I bought some sand tubes at Home Dumpit today, 14 of them at 60 lbs each for a total of 840 pounds of ballast. Seems a bit excessive to me, the Fisher site says I need 260 lbs for the plow/truck combination I have and that seems light. My hope is for the Xtreme V next year, so maybe the 840 will be just right for that. I might toss 4 of them into storage and run 600 lbs in there for this year.


----------



## chevyman83 (Nov 25, 2010)

I'm trying to come up with a way to mount ballast to receiver hitch so I don't loose full function of hitch or bed without having to load or unload the ballast. Thinking of steel through the open ends/sides of the receiver. I'm hoping to get about 400 lbs back there.


----------



## JDiepstra (Sep 15, 2008)

I dont care how much weight some dumb calculator calls for. Take the number is says and double it.
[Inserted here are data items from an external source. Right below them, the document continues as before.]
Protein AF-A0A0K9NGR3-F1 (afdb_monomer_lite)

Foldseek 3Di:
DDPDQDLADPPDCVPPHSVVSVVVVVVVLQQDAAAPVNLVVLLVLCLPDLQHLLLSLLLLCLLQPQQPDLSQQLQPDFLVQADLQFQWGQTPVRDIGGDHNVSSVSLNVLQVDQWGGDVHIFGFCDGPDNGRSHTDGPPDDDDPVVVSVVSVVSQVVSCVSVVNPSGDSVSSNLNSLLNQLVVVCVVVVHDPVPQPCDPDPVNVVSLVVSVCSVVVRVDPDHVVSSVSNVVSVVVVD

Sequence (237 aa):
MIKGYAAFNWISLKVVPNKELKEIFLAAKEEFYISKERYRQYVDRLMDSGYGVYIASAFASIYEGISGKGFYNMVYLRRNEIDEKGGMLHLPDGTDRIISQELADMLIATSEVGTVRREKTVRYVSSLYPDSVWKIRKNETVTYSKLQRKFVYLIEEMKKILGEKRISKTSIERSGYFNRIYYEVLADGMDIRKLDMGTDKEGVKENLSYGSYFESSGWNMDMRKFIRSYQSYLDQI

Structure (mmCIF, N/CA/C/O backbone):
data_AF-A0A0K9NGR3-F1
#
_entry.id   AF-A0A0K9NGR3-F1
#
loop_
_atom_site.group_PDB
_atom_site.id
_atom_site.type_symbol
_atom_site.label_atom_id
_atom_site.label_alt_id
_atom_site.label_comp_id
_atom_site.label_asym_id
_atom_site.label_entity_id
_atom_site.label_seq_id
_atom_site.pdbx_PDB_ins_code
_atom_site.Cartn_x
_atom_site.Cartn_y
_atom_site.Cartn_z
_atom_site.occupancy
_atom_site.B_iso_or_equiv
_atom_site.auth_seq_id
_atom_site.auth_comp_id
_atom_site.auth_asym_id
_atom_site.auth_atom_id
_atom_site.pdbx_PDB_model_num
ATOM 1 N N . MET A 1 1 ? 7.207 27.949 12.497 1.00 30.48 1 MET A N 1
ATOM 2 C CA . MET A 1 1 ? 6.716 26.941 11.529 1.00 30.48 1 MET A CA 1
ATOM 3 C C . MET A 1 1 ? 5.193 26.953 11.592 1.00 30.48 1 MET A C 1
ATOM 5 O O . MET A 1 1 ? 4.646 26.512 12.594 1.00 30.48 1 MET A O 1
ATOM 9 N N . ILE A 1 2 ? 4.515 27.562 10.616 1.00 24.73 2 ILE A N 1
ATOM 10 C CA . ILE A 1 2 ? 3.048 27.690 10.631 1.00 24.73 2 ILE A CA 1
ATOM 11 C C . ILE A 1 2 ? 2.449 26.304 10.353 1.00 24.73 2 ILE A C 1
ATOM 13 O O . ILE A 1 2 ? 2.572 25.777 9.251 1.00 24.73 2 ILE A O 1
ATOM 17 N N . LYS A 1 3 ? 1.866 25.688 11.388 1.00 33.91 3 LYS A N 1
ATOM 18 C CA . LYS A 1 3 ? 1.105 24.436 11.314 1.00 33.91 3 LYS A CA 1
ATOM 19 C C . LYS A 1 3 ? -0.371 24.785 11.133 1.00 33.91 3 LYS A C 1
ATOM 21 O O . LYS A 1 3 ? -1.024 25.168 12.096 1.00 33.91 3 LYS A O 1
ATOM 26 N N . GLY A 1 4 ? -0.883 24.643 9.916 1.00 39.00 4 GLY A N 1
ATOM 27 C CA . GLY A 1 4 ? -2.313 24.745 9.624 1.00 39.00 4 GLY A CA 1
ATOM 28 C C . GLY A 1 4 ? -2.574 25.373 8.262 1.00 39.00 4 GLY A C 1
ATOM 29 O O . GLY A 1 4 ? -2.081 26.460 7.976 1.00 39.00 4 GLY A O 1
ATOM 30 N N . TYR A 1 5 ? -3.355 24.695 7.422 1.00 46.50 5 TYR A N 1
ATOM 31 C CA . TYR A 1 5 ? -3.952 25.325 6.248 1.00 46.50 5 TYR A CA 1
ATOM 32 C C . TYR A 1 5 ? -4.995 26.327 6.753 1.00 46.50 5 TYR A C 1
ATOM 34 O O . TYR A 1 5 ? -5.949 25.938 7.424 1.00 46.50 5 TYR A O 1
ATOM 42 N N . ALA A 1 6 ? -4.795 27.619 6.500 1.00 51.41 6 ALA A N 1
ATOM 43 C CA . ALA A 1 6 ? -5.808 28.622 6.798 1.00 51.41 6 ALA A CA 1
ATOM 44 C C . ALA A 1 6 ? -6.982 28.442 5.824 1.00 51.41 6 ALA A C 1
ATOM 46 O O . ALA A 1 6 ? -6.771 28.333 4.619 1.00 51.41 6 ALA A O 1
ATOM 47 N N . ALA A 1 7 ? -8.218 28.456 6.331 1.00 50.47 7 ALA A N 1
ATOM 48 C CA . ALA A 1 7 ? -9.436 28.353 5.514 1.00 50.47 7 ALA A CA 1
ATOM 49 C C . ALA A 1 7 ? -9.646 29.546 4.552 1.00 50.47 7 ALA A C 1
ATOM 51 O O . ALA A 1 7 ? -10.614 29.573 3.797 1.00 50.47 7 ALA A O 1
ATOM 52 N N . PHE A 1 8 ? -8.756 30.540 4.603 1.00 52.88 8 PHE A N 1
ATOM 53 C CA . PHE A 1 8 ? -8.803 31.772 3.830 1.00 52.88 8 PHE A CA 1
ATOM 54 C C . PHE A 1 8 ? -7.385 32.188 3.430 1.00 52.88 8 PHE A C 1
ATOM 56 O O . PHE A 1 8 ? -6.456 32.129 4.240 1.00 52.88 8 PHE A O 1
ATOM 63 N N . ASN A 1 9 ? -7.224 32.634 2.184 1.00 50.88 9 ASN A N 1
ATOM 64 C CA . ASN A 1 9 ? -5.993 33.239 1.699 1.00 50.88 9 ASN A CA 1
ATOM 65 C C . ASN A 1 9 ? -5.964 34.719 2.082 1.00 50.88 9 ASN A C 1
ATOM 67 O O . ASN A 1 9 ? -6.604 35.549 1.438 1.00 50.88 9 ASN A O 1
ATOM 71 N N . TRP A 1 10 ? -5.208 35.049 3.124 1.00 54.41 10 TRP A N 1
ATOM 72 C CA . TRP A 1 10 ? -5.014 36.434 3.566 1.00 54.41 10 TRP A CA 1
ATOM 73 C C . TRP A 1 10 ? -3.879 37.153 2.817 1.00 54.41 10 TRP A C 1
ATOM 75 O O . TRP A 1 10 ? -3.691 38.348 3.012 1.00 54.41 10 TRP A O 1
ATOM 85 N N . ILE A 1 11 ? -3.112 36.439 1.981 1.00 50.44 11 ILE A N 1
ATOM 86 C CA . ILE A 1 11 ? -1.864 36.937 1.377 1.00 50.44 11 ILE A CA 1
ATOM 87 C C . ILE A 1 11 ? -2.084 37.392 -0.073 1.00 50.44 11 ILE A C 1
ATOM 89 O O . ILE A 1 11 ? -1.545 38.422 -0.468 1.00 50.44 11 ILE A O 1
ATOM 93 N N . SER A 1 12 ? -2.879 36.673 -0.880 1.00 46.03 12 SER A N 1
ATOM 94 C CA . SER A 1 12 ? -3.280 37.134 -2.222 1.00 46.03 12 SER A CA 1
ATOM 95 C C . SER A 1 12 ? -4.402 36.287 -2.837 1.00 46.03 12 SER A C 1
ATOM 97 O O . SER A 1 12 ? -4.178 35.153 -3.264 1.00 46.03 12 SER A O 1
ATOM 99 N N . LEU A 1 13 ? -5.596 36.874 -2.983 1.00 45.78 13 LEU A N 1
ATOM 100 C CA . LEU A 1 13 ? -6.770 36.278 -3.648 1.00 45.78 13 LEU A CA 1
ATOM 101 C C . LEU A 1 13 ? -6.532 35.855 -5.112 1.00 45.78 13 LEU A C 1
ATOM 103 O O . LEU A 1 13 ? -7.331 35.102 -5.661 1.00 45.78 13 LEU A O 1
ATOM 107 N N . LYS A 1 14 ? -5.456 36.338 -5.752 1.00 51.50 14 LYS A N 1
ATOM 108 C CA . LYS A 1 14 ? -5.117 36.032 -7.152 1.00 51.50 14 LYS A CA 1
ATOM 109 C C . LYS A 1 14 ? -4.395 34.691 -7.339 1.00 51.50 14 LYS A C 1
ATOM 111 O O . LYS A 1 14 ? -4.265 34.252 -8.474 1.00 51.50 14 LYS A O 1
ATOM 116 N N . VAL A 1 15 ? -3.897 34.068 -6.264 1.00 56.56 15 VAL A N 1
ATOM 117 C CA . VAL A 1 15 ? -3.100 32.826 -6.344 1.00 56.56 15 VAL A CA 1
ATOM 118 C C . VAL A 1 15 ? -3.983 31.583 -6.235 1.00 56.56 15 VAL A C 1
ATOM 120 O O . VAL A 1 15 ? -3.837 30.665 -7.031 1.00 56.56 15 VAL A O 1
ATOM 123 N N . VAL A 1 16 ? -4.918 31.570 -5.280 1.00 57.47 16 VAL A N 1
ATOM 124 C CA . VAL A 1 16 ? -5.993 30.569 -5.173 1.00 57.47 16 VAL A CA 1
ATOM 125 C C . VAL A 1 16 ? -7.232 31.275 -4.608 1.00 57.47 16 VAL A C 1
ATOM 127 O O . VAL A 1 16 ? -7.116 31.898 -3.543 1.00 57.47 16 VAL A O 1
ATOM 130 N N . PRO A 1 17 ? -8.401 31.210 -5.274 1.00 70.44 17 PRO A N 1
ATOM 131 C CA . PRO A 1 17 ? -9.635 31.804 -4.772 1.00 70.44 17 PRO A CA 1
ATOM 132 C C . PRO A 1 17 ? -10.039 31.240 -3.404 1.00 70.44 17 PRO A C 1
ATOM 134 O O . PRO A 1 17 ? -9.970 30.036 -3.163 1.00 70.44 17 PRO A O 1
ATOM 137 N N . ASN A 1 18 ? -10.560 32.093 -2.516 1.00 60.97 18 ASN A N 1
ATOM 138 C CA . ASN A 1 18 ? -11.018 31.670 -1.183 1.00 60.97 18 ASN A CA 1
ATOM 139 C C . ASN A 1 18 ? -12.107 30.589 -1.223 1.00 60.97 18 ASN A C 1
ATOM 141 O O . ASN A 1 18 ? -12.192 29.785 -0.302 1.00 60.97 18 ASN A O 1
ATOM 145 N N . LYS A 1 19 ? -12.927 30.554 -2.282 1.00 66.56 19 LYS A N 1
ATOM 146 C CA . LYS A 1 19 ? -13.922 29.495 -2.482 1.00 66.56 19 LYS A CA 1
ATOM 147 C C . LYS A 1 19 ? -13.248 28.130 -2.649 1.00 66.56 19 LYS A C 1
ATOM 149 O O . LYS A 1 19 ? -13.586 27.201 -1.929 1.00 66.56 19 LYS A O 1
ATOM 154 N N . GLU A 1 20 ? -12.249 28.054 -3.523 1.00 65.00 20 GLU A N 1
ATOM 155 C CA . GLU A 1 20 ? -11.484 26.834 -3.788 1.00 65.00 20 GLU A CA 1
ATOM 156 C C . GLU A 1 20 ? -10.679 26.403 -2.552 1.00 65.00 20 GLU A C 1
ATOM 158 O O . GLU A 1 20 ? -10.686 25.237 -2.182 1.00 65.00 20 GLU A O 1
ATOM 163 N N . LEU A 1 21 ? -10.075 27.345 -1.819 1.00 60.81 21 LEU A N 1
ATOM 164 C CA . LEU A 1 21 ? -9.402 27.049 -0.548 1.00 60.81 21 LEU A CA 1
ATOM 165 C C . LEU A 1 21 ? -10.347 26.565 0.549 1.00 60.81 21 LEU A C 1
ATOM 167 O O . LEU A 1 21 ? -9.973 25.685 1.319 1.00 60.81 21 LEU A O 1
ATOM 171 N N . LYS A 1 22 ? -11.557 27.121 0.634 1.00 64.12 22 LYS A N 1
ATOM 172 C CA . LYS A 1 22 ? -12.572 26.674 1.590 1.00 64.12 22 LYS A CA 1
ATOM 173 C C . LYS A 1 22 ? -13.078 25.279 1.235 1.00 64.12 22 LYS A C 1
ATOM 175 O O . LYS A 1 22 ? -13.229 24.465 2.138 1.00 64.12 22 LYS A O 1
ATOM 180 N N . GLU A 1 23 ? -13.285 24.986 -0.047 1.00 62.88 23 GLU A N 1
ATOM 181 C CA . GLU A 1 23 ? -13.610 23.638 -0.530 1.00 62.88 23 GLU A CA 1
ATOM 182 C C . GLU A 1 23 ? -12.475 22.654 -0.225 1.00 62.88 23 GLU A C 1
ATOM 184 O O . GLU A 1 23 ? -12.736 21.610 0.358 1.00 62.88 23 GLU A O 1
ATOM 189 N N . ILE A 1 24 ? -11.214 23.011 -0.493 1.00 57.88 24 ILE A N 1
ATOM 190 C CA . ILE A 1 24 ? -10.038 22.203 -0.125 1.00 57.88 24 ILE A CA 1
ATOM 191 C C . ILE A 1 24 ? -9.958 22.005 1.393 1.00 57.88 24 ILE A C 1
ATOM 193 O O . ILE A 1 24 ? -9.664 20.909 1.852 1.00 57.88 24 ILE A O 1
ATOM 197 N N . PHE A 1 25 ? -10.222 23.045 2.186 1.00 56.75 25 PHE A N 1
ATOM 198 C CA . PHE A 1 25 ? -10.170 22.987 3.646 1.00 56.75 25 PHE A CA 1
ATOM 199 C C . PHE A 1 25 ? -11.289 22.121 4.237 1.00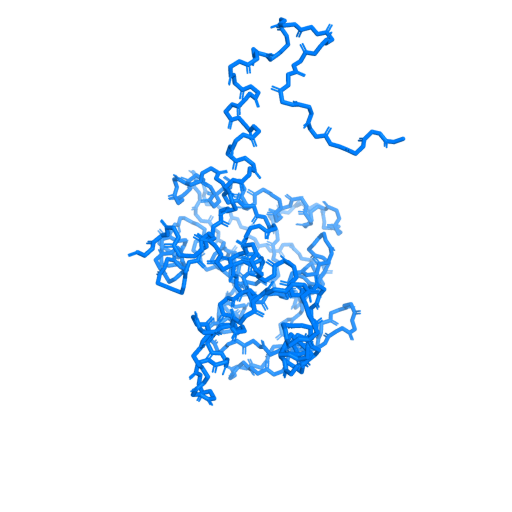 56.75 25 PHE A C 1
ATOM 201 O O . PHE A 1 25 ? -11.037 21.354 5.163 1.00 56.75 25 PHE A O 1
ATOM 208 N N . LEU A 1 26 ? -12.513 22.225 3.714 1.00 60.88 26 LEU A N 1
ATOM 209 C CA . LEU A 1 26 ? -13.646 21.391 4.122 1.00 60.88 26 LEU A CA 1
ATOM 210 C C . LEU A 1 26 ? -13.463 19.943 3.652 1.00 60.88 26 LEU A C 1
ATOM 212 O O . LEU A 1 26 ? -13.606 19.030 4.456 1.00 60.88 26 LEU A O 1
ATOM 216 N N . ALA A 1 27 ? -13.021 19.729 2.413 1.00 55.81 27 ALA A N 1
ATOM 217 C CA . ALA A 1 27 ? -12.669 18.404 1.906 1.00 55.81 27 ALA A CA 1
ATOM 218 C C . ALA A 1 27 ? -11.473 17.788 2.651 1.00 55.81 27 ALA A C 1
ATOM 220 O O . ALA A 1 27 ? -11.376 16.574 2.753 1.00 55.81 27 ALA A O 1
ATOM 221 N N . ALA A 1 28 ? -10.561 18.600 3.196 1.00 52.66 28 ALA A N 1
ATOM 222 C CA . ALA A 1 28 ? -9.486 18.130 4.069 1.00 52.66 28 ALA A CA 1
ATOM 223 C C . ALA A 1 28 ? -9.964 17.802 5.495 1.00 52.66 28 ALA A C 1
ATOM 225 O O . ALA A 1 28 ? -9.224 17.156 6.240 1.00 52.66 28 ALA A O 1
ATOM 226 N N . LYS A 1 29 ? -11.161 18.262 5.894 1.00 54.66 29 LYS A N 1
ATOM 227 C CA . LYS A 1 29 ? -11.813 17.864 7.150 1.00 54.66 29 LYS A CA 1
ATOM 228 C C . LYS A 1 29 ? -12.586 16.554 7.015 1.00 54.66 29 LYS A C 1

More weight in the back is going to give you better traction in the back for acceleration and braking, it's going to keep weight off the front to help save wear and tear on your front end, and once you get moving it's going to give you better momentum to keep that big load of heavy wet snow moving as it starts building up in front of you. Plus if you are using sand and salt like I do, you can always dump it out on the ground if you get yourself stuck. Yes a few hundred extra pounds will cut into your fuel mileage a little bit, but if you're that worried about mileage, you shouldnt be plowing.


----------